§ Material for the task:
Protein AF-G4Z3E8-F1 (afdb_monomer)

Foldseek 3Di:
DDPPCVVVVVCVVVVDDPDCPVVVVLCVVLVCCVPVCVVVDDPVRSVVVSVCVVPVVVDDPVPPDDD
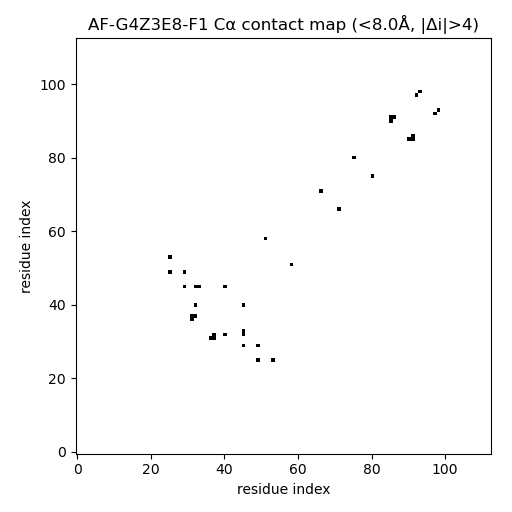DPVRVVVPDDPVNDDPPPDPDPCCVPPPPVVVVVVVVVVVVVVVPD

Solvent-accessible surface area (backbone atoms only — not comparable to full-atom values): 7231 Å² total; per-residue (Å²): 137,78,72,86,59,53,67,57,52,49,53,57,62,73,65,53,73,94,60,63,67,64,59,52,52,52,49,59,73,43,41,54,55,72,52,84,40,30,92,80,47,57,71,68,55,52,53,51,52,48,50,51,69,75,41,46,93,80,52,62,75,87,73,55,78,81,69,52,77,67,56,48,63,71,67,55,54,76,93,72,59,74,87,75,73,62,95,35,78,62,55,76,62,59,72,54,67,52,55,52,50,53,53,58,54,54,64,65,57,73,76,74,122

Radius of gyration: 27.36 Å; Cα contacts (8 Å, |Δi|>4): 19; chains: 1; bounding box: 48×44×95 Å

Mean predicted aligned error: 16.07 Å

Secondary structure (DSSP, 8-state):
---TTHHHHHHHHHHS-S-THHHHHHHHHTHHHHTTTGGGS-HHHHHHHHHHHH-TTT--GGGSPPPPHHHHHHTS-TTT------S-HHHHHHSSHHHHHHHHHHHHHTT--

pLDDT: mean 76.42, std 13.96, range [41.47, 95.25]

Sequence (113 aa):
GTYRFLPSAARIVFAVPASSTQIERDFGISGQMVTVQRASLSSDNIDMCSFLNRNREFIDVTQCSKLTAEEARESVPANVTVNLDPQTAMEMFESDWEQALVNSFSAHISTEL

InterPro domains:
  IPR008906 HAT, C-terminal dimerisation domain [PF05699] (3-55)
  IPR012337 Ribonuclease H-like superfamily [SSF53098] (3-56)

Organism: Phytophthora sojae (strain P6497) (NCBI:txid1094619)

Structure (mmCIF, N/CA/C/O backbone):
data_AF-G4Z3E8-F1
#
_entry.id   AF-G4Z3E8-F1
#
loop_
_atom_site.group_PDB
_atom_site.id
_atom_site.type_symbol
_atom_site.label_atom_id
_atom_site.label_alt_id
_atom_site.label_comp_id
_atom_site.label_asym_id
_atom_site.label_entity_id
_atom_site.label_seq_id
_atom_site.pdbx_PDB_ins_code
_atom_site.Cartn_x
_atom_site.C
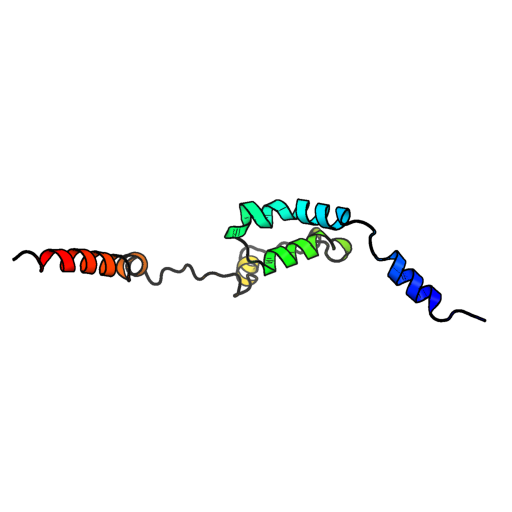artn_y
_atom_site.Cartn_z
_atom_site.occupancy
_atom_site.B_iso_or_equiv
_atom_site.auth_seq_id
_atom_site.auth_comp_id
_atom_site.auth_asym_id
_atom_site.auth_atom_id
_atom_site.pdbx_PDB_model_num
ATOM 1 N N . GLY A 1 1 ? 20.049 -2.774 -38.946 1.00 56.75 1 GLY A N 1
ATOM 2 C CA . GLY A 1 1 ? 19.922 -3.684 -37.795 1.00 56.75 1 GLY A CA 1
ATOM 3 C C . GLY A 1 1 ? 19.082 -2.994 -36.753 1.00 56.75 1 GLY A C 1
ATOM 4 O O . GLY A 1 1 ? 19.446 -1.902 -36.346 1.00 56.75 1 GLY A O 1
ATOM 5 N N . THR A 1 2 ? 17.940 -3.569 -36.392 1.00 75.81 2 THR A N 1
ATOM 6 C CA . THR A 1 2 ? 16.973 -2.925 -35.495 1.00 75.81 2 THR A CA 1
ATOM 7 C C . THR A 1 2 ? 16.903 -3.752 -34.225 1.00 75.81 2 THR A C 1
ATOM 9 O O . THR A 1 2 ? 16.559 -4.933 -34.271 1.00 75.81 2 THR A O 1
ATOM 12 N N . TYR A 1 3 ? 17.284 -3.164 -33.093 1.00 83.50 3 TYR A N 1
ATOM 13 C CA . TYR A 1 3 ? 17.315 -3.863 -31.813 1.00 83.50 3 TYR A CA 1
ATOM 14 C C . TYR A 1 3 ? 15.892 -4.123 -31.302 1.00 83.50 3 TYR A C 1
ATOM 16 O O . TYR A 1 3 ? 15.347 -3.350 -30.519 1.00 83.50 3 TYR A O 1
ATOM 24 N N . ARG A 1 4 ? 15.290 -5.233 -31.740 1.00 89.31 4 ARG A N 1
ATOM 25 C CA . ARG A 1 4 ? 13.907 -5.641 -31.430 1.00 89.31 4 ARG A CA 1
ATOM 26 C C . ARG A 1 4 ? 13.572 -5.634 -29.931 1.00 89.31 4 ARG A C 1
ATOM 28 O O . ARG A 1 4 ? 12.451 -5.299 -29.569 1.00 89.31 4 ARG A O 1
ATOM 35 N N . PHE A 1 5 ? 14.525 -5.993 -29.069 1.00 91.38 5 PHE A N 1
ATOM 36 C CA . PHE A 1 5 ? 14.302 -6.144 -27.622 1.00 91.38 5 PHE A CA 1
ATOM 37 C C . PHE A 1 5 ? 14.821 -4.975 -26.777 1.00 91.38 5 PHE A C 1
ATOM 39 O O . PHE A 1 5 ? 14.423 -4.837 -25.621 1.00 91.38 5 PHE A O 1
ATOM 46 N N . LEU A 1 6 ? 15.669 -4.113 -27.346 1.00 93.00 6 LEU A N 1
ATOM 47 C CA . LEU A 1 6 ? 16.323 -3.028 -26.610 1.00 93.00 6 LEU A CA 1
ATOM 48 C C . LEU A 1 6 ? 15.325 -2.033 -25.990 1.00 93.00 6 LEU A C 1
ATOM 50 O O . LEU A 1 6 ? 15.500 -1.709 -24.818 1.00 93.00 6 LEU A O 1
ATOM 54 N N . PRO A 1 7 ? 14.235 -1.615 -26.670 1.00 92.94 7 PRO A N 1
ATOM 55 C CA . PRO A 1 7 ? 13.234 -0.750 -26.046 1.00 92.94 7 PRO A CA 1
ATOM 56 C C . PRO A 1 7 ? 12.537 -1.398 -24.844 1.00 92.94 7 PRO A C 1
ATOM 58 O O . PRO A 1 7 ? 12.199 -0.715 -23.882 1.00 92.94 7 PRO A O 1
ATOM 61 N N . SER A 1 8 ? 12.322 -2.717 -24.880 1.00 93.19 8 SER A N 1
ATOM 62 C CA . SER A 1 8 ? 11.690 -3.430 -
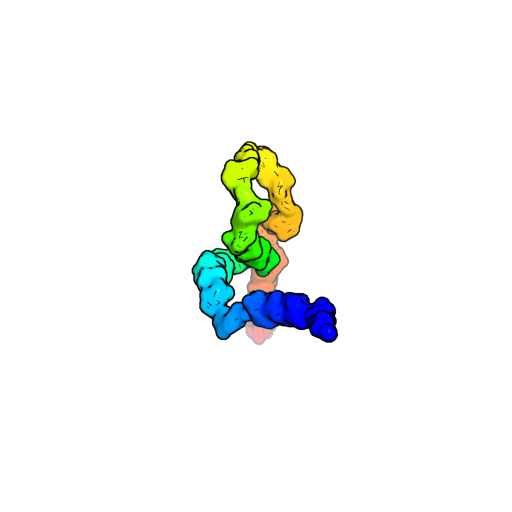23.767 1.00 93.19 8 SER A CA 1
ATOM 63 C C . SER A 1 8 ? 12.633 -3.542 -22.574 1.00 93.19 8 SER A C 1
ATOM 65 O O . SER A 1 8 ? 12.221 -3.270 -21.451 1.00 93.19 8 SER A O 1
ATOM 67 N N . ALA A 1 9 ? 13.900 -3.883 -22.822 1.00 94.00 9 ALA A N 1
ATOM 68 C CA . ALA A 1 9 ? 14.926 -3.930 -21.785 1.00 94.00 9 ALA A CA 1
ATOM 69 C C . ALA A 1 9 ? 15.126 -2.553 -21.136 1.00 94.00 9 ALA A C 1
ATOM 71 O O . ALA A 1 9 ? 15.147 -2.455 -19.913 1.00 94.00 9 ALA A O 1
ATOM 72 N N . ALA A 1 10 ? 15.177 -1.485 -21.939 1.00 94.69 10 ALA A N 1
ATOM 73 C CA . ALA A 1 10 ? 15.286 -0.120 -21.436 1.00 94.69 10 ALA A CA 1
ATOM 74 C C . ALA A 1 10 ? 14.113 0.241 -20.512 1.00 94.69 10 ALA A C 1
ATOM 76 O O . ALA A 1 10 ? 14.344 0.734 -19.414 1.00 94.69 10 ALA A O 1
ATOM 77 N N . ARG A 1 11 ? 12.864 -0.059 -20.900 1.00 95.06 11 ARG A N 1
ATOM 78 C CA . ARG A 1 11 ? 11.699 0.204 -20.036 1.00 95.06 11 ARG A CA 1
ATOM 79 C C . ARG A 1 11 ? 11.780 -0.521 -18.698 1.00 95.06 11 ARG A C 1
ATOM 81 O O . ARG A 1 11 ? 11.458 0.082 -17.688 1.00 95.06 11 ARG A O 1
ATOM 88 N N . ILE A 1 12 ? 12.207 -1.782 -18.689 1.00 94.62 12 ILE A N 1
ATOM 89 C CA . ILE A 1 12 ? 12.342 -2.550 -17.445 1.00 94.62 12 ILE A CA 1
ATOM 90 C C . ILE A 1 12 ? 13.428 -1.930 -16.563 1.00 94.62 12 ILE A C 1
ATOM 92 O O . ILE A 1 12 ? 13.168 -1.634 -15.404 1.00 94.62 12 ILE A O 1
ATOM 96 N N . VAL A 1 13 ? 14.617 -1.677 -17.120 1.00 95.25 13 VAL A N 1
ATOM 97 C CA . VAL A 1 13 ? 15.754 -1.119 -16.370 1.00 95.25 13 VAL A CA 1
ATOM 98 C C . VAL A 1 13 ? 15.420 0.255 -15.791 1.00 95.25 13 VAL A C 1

§ Task goal: Return the span of lines in the data above that opens at the line with "ATOM 2 C CA" and closes at the line with "ATOM 5 N N .", exactly, ends included, nothing else.

§ Written answer:
ATOM 2 C CA . GLY A 1 1 ? 19.922 -3.684 -37.795 1.00 56.75 1 GLY A CA 1
ATOM 3 C C . GLY A 1 1 ? 19.082 -2.994 -36.753 1.00 56.75 1 GLY A C 1
ATOM 4 O O . GLY A 1 1 ? 19.446 -1.902 -36.346 1.00 56.75 1 GLY A O 1
ATOM 5 N N . THR A 1 2 ? 17.940 -3.569 -36.392 1.00 75.81 2 THR A N 1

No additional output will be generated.